De Zegher – as we noted, currently Guest Curator at MoMA’s Drawings Department – co-curated the Australian biennale with Gerald McMaster, a former employer at the National Museum of the American Indian, who now serves as curator of Canadian Art at the Art Gallery of Ontario. His curatorial and writing career reflects his strong interest in Native American art, while his own artistic practice explores his Plains Cree and Blackfoot heritage.
Heritage is but one cornerstone in the exhibition – not ambitiously titled “all our relations” – which brings the work of over 100 artists from 44 countries to three venues: the Art Gallery of New South Wales, the Museum of Contemporary Art Australia, and – in a strange overlap with other island-themed events of late – Cockatoo Island (a chirpy-name for what used to be a prison site. Unless, of course, “cockatoo” is some kind of Australian innuendo.)
With a roster so insistently “global” (in the best 1990’s sense of the word), it’s tempting to read “all our relations” as a kind of family tree endeavor. In the press release, de Zegher does not manage to shed more light on the title, but she does serve up a nice e-flux smoothie:
‘all our relations concerns a global movement of art and thought that has been under the radar and now emerges as radical and dynamic, bringing forward significant change. From the collaborations and juxtapositions emerge powerful and wholly new ideas, a truly global proposal of what art is and what it does in society. The 18th Biennale of Sydney connects absolutely local issues, the most intimate meanings of place and time, with great currents of art and thought that are linking lives as though in conversation. This is the groundbreaking premise of all our relations.’

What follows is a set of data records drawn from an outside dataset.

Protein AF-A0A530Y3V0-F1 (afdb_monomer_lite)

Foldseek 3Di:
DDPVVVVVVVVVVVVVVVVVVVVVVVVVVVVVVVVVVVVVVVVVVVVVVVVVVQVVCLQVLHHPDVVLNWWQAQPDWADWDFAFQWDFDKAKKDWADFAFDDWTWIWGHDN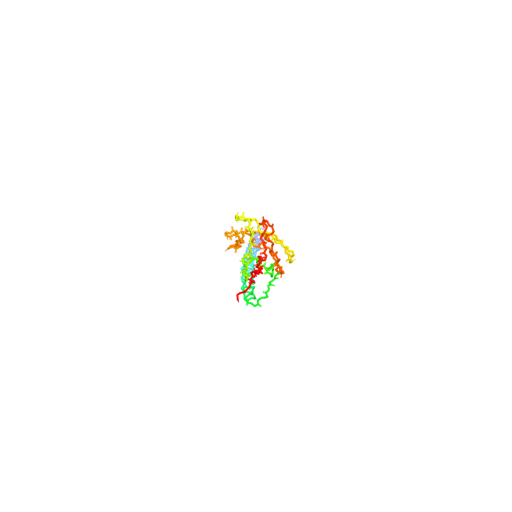GTTDDIGTPHRGIGPGWTFIDPVRTPRRPPTGIGGDIHDSHD

Secondary structure (DSSP, 8-state):
--HHHHHHHHHHHHHHHHHHHHHHHHHHHHHHHHHHHHHHHHHHHHHHHHHHHHHHHHTTT--SSTTTTS-B-EEEEEEEE--BSPPPEEEEPEEESSEEEEEEEEEEEETTEEEEEEEEEEEEEEEPPEEE-TTSTT-BS-EEEEEEPPS--

Structure (mmCIF, N/CA/C/O backbone):
data_AF-A0A530Y3V0-F1
#
_entry.id   AF-A0A530Y3V0-F1
#
loop_
_atom_site.group_PDB
_atom_site.id
_atom_site.type_symbol
_atom_site.label_atom_id
_atom_site.label_alt_id
_atom_site.label_comp_id
_atom_site.label_asym_id
_atom_site.label_entity_id
_atom_site.label_seq_id
_atom_site.pdbx_PDB_ins_code
_atom_site.Cartn_x
_atom_site.Cartn_y
_atom_site.Cartn_z
_atom_site.occupancy
_atom_site.B_iso_or_equiv
_atom_site.auth_seq_id
_atom_site.auth_comp_id
_atom_site.auth_asym_id
_atom_site.auth_atom_id
_atom_site.pdbx_PDB_model_num
ATOM 1 N N . MET A 1 1 ? -48.647 -6.339 78.995 1.00 64.12 1 MET A N 1
ATOM 2 C CA . MET A 1 1 ? -47.458 -6.099 78.154 1.00 64.12 1 MET A CA 1
ATOM 3 C C . MET A 1 1 ? -46.684 -4.952 78.787 1.00 64.12 1 MET A C 1
ATOM 5 O O . MET A 1 1 ? -47.317 -3.994 79.209 1.00 64.12 1 MET A O 1
ATOM 9 N N . THR A 1 2 ? -45.375 -5.085 79.003 1.00 86.94 2 THR A N 1
ATOM 10 C CA . THR A 1 2 ? -44.563 -4.008 79.613 1.00 86.94 2 THR A CA 1
ATOM 11 C C . THR A 1 2 ? -43.873 -3.217 78.502 1.00 86.94 2 THR A C 1
ATOM 13 O O . THR A 1 2 ? -43.590 -3.809 77.466 1.00 86.94 2 THR A O 1
ATOM 16 N N . LEU A 1 3 ? -43.544 -1.931 78.695 1.00 86.12 3 LEU A N 1
ATOM 17 C CA . LEU A 1 3 ? -42.832 -1.127 77.677 1.00 86.12 3 LEU A CA 1
ATOM 18 C C . LEU A 1 3 ? -41.583 -1.833 77.108 1.00 86.12 3 LEU A C 1
ATOM 20 O O . LEU A 1 3 ? -41.250 -1.681 75.935 1.00 86.12 3 LEU A O 1
ATOM 24 N N . ARG A 1 4 ? -40.884 -2.633 77.928 1.00 87.50 4 ARG A N 1
ATOM 25 C CA . ARG A 1 4 ? -39.716 -3.413 77.484 1.00 87.50 4 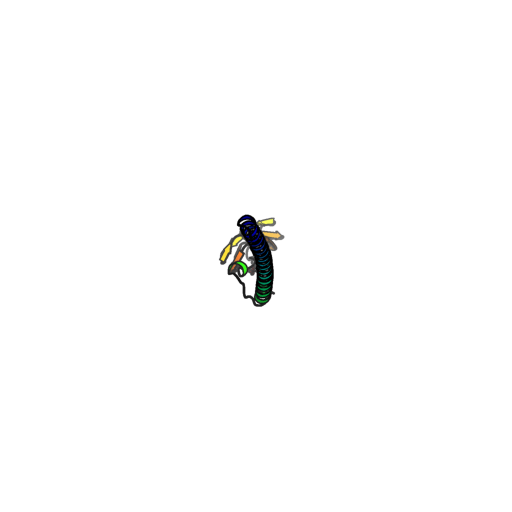ARG A CA 1
ATOM 26 C C . ARG A 1 4 ? -40.054 -4.417 76.382 1.00 87.50 4 ARG A C 1
ATOM 28 O O . ARG A 1 4 ? -39.227 -4.632 75.507 1.00 87.50 4 ARG A O 1
ATOM 35 N N . ASP A 1 5 ? -41.241 -5.006 76.434 1.00 90.06 5 ASP A N 1
ATOM 36 C CA . ASP A 1 5 ? -41.710 -6.027 75.496 1.00 90.06 5 ASP A CA 1
ATOM 37 C C . ASP A 1 5 ? -42.009 -5.408 74.119 1.00 90.06 5 ASP A C 1
ATOM 39 O O . ASP A 1 5 ? -41.521 -5.874 73.093 1.00 90.06 5 ASP A O 1
ATOM 43 N N . GLU A 1 6 ? -42.689 -4.258 74.099 1.00 88.94 6 GLU A N 1
ATOM 44 C CA . GLU A 1 6 ? -42.942 -3.476 72.876 1.00 88.94 6 GLU A CA 1
ATOM 45 C C . GLU A 1 6 ? -41.638 -2.999 72.218 1.00 88.94 6 GLU A C 1
ATOM 47 O O . GLU A 1 6 ? -41.482 -3.058 70.997 1.00 88.94 6 GLU A O 1
ATOM 52 N N . THR A 1 7 ? -40.662 -2.583 73.031 1.00 90.81 7 THR A N 1
ATOM 53 C CA . THR A 1 7 ? -39.351 -2.140 72.531 1.00 90.81 7 THR A CA 1
ATOM 54 C C . THR A 1 7 ? -38.579 -3.287 71.864 1.00 90.81 7 THR A C 1
ATOM 56 O O . THR A 1 7 ? -37.913 -3.075 70.851 1.00 90.81 7 THR A O 1
ATOM 59 N N . GLN A 1 8 ? -38.678 -4.513 72.394 1.00 91.25 8 GLN A N 1
ATOM 60 C CA . GLN A 1 8 ? -38.050 -5.699 71.795 1.00 91.25 8 GLN A CA 1
ATOM 61 C C . GLN A 1 8 ? -38.695 -6.074 70.457 1.00 91.25 8 GLN A C 1
ATOM 63 O O . GLN A 1 8 ? -37.990 -6.358 69.490 1.00 91.25 8 GLN A O 1
ATOM 68 N N . VAL A 1 9 ? -40.025 -6.004 70.366 1.00 93.69 9 VAL A N 1
ATOM 69 C CA . VAL A 1 9 ? -40.756 -6.253 69.113 1.00 93.69 9 VAL A CA 1
ATOM 70 C C . VAL A 1 9 ? -40.335 -5.263 68.020 1.00 93.69 9 VAL A C 1
ATOM 72 O O . VAL A 1 9 ? -40.038 -5.673 66.898 1.00 93.69 9 VAL A O 1
ATOM 75 N N . LEU A 1 10 ? -40.234 -3.970 68.347 1.00 92.62 10 LEU A N 1
ATOM 76 C CA . LEU A 1 10 ? -39.780 -2.933 67.411 1.00 92.62 10 LEU A CA 1
ATOM 77 C C . LEU A 1 10 ? -38.342 -3.162 66.935 1.00 92.62 10 LEU A C 1
ATOM 79 O O . LEU A 1 10 ? -38.038 -2.981 65.753 1.00 92.62 10 LEU A O 1
ATOM 83 N N . LYS A 1 11 ? -37.457 -3.591 67.839 1.00 94.25 11 LYS A N 1
ATOM 84 C CA . LYS A 1 11 ? -36.074 -3.926 67.499 1.00 94.25 11 LYS A CA 1
ATOM 85 C C . LYS A 1 11 ? -36.015 -5.083 66.499 1.00 94.25 11 LYS A C 1
ATOM 87 O O . LYS A 1 11 ? -35.391 -4.938 65.451 1.00 94.25 11 LYS A O 1
ATOM 92 N N . HIS A 1 12 ? -36.733 -6.172 66.764 1.00 93.88 12 HIS A N 1
ATOM 93 C CA . HIS A 1 12 ? -36.803 -7.313 65.850 1.00 93.88 12 HIS A CA 1
ATOM 94 C C . HIS A 1 12 ? -37.401 -6.950 64.484 1.00 93.88 12 HIS A C 1
ATOM 96 O O . HIS A 1 12 ? -36.880 -7.372 63.453 1.00 93.88 12 HIS A O 1
ATOM 102 N N . ALA A 1 13 ? -38.452 -6.125 64.449 1.00 94.25 13 ALA A N 1
ATOM 103 C CA . ALA A 1 13 ? -39.035 -5.646 63.195 1.00 94.25 13 ALA A CA 1
ATOM 104 C C . ALA A 1 13 ? -38.043 -4.790 62.381 1.00 94.25 13 ALA A C 1
ATOM 106 O O . ALA A 1 13 ? -37.980 -4.894 61.152 1.00 94.25 13 ALA A O 1
ATOM 107 N N . THR A 1 14 ? -37.234 -3.978 63.066 1.00 95.38 14 THR A N 1
ATOM 108 C CA . THR A 1 14 ? -36.186 -3.157 62.445 1.00 95.38 14 THR A CA 1
ATOM 109 C C . THR A 1 14 ? -35.064 -4.027 61.876 1.00 95.38 14 THR A C 1
ATOM 111 O O . THR A 1 14 ? -34.668 -3.841 60.727 1.00 95.38 14 THR A O 1
ATOM 114 N N . GLU A 1 15 ? -34.590 -5.019 62.634 1.00 94.62 15 GLU A N 1
ATOM 115 C CA . GLU A 1 15 ? -33.569 -5.980 62.190 1.00 94.62 15 GLU A CA 1
ATOM 116 C C . GLU A 1 15 ? -34.041 -6.788 60.970 1.00 94.62 15 GLU A C 1
ATOM 118 O O . GLU A 1 15 ? -33.307 -6.925 59.990 1.00 94.62 15 GLU A O 1
ATOM 123 N N . ALA A 1 16 ? -35.296 -7.249 60.976 1.00 94.88 16 ALA A N 1
ATOM 124 C CA . ALA A 1 16 ? -35.897 -7.951 59.843 1.00 94.88 16 ALA A CA 1
ATOM 125 C C . ALA A 1 16 ? -36.012 -7.057 58.595 1.00 94.88 16 ALA A C 1
ATOM 127 O O . ALA A 1 16 ? -35.740 -7.501 57.477 1.00 94.88 16 ALA A O 1
ATOM 128 N N . SER A 1 17 ? -36.389 -5.788 58.769 1.00 95.44 17 SER A N 1
ATOM 129 C CA . SER A 1 17 ? -36.475 -4.818 57.669 1.00 95.44 17 SER A CA 1
ATOM 130 C C . SER A 1 17 ? -35.096 -4.505 57.079 1.00 95.44 17 SER A C 1
ATOM 132 O O . SER A 1 17 ? -34.938 -4.473 55.859 1.00 95.44 17 SER A O 1
ATOM 134 N N . ALA A 1 18 ? -34.076 -4.351 57.928 1.00 94.75 18 ALA A N 1
ATOM 135 C CA . ALA A 1 18 ? -32.693 -4.160 57.496 1.00 94.75 18 ALA A CA 1
ATOM 136 C C . ALA A 1 18 ? -32.161 -5.375 56.714 1.00 94.75 18 ALA A C 1
ATOM 138 O O . ALA A 1 18 ? -31.515 -5.206 55.680 1.00 94.75 18 ALA A O 1
ATOM 139 N N . GLY A 1 19 ? -32.490 -6.596 57.153 1.00 95.94 19 GLY A N 1
ATOM 140 C CA . GLY A 1 19 ? -32.149 -7.828 56.437 1.00 95.94 19 GLY A CA 1
ATOM 141 C C . GLY A 1 19 ? -32.774 -7.905 55.038 1.00 95.94 19 GLY A C 1
ATOM 142 O O . GLY A 1 19 ? -32.089 -8.236 54.070 1.00 95.94 19 GLY A O 1
ATOM 143 N N . GLN A 1 20 ? -34.050 -7.530 54.902 1.00 95.94 20 GLN A N 1
ATOM 144 C CA . GLN A 1 20 ? -34.738 -7.486 53.603 1.00 95.94 20 GLN A CA 1
ATOM 145 C C . GLN A 1 20 ? -34.149 -6.423 52.662 1.00 95.94 20 GLN A C 1
ATOM 147 O O . GLN A 1 20 ? -33.981 -6.676 51.465 1.00 95.94 20 GLN A O 1
ATOM 152 N N . ALA A 1 21 ? -33.792 -5.250 53.195 1.00 96.00 21 ALA A N 1
ATOM 153 C CA . ALA A 1 21 ? -33.136 -4.195 52.428 1.00 96.00 21 ALA A CA 1
ATOM 154 C C . ALA A 1 21 ? -31.754 -4.640 51.921 1.00 96.00 21 ALA A C 1
ATOM 156 O O . ALA A 1 21 ? -31.442 -4.455 50.743 1.00 96.00 21 ALA A O 1
ATOM 157 N N . ALA A 1 22 ? -30.958 -5.293 52.773 1.00 96.12 22 ALA A N 1
ATOM 158 C CA . ALA A 1 22 ? -29.664 -5.853 52.390 1.00 96.12 22 ALA A CA 1
ATOM 159 C C . ALA A 1 22 ? -29.802 -6.917 51.285 1.00 96.12 22 ALA A C 1
ATOM 161 O O . ALA A 1 22 ? -29.093 -6.851 50.283 1.00 96.12 22 ALA A O 1
ATOM 162 N N . ALA A 1 23 ? -30.762 -7.842 51.406 1.00 96.31 23 ALA A N 1
ATOM 163 C CA . ALA A 1 23 ? -31.024 -8.856 50.382 1.00 96.31 23 ALA A CA 1
ATOM 164 C C . ALA A 1 23 ? -31.457 -8.244 49.033 1.00 96.31 23 ALA A C 1
ATOM 166 O O . ALA A 1 23 ? -31.008 -8.674 47.965 1.00 96.31 23 ALA A O 1
ATOM 167 N N . SER A 1 24 ? -32.289 -7.200 49.075 1.00 97.00 24 SER A N 1
ATOM 168 C CA . SER A 1 24 ? -32.730 -6.465 47.881 1.00 97.00 24 SER A CA 1
ATOM 169 C C . SER A 1 24 ? -31.569 -5.730 47.202 1.00 97.00 24 SER A C 1
ATOM 171 O O . SER A 1 24 ? -31.458 -5.745 45.973 1.00 97.00 24 SER A O 1
ATOM 173 N N . ALA A 1 25 ? -30.663 -5.137 47.987 1.00 96.56 25 ALA A N 1
ATOM 174 C CA . ALA A 1 25 ? -29.452 -4.494 47.481 1.00 96.56 25 ALA A CA 1
ATOM 175 C C . ALA A 1 25 ? -28.499 -5.509 46.827 1.00 96.56 25 ALA A C 1
ATOM 177 O O . ALA A 1 25 ? -28.022 -5.267 45.719 1.00 96.56 25 ALA A O 1
ATOM 178 N N . SER A 1 26 ? -28.284 -6.674 47.453 1.00 96.31 26 SER A N 1
ATOM 179 C CA . SER A 1 26 ? -27.487 -7.762 46.868 1.00 96.31 26 SER A CA 1
ATOM 180 C C . SER A 1 26 ? -28.075 -8.266 45.548 1.00 96.31 26 SER A C 1
ATOM 182 O O . SER A 1 26 ? -27.341 -8.441 44.578 1.00 96.31 26 SER A O 1
ATOM 184 N N . THR A 1 27 ? -29.397 -8.437 45.481 1.00 97.62 27 THR A N 1
ATOM 185 C CA . THR A 1 27 ? -30.092 -8.849 44.249 1.00 97.62 27 THR A CA 1
ATOM 186 C C . THR A 1 27 ? -29.941 -7.799 43.148 1.00 97.62 27 THR A C 1
ATOM 188 O O . THR A 1 27 ? -29.623 -8.126 42.007 1.00 97.62 27 THR A O 1
ATOM 191 N N . SER A 1 28 ? -30.099 -6.519 43.491 1.00 97.19 28 SER A N 1
ATOM 192 C CA . SER A 1 28 ? -29.943 -5.412 42.540 1.00 97.19 28 SER A CA 1
ATOM 193 C C . SER A 1 28 ? -28.518 -5.330 41.988 1.00 97.19 28 SER A C 1
ATOM 195 O O . SER A 1 28 ? -28.333 -5.146 40.786 1.00 97.19 28 SER A O 1
ATOM 197 N N . ALA A 1 29 ? -27.507 -5.527 42.840 1.00 96.31 29 ALA A N 1
ATOM 198 C CA . ALA A 1 29 ? -26.109 -5.568 42.423 1.00 96.31 29 ALA A CA 1
ATOM 199 C C . ALA A 1 29 ? -25.818 -6.753 41.484 1.00 96.31 29 ALA A C 1
ATOM 201 O O . ALA A 1 29 ? -25.129 -6.582 40.479 1.00 96.31 29 ALA A O 1
ATOM 202 N N . ALA A 1 30 ? -26.382 -7.933 41.762 1.00 97.38 30 ALA A N 1
ATOM 203 C CA . ALA A 1 30 ? -26.257 -9.097 40.887 1.00 97.38 30 ALA A CA 1
ATOM 204 C C . ALA A 1 30 ? -26.897 -8.854 39.507 1.00 97.38 30 ALA A C 1
ATOM 206 O O . ALA A 1 30 ? -26.273 -9.128 38.482 1.00 97.38 30 ALA A O 1
ATOM 207 N N . ASN A 1 31 ? -28.096 -8.264 39.471 1.00 97.75 31 ASN A N 1
ATOM 208 C CA . ASN A 1 31 ? -28.792 -7.919 38.227 1.00 97.75 31 ASN A CA 1
ATOM 209 C C . ASN A 1 31 ? -28.024 -6.871 37.405 1.00 97.75 31 ASN A C 1
ATOM 211 O O . ASN A 1 31 ? -27.933 -6.983 36.181 1.00 97.75 31 ASN A O 1
ATOM 215 N N . ALA A 1 32 ? -27.430 -5.874 38.069 1.00 96.81 32 ALA A N 1
ATOM 216 C CA . ALA A 1 32 ? -26.567 -4.891 37.417 1.00 96.81 32 ALA A CA 1
ATOM 217 C C . ALA A 1 32 ? -25.313 -5.555 36.822 1.00 96.81 32 ALA A C 1
ATOM 219 O O . ALA A 1 32 ? -24.929 -5.249 35.694 1.00 96.81 32 ALA A O 1
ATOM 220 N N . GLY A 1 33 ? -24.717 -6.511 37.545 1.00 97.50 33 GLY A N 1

While the use of the adjective “groundbreaking” is questionable, there is no debating that the curators have brought together a formidable roster. Among these artists are Baibakov alum Latifa Echakhch, Future Generation Prize nominee Eva Kotatkova, and Hassan Sharif, along with a number of artists (including Nicholas Hlobo and Bouchra Khalili) currently participating in “Intense Proximity,” this year’s edition of the Paris Triennale that likewise investigates international relations in a “postcolonial” world. (NB: That set of quotes is intended to convey the skepticism the curators invest in that word, not because it’s a term we’re dropping for the first time.)
As a trip down under may not be in our cards this summer, we look forward to reading first hand accounts of those who do get to experience this exhibition.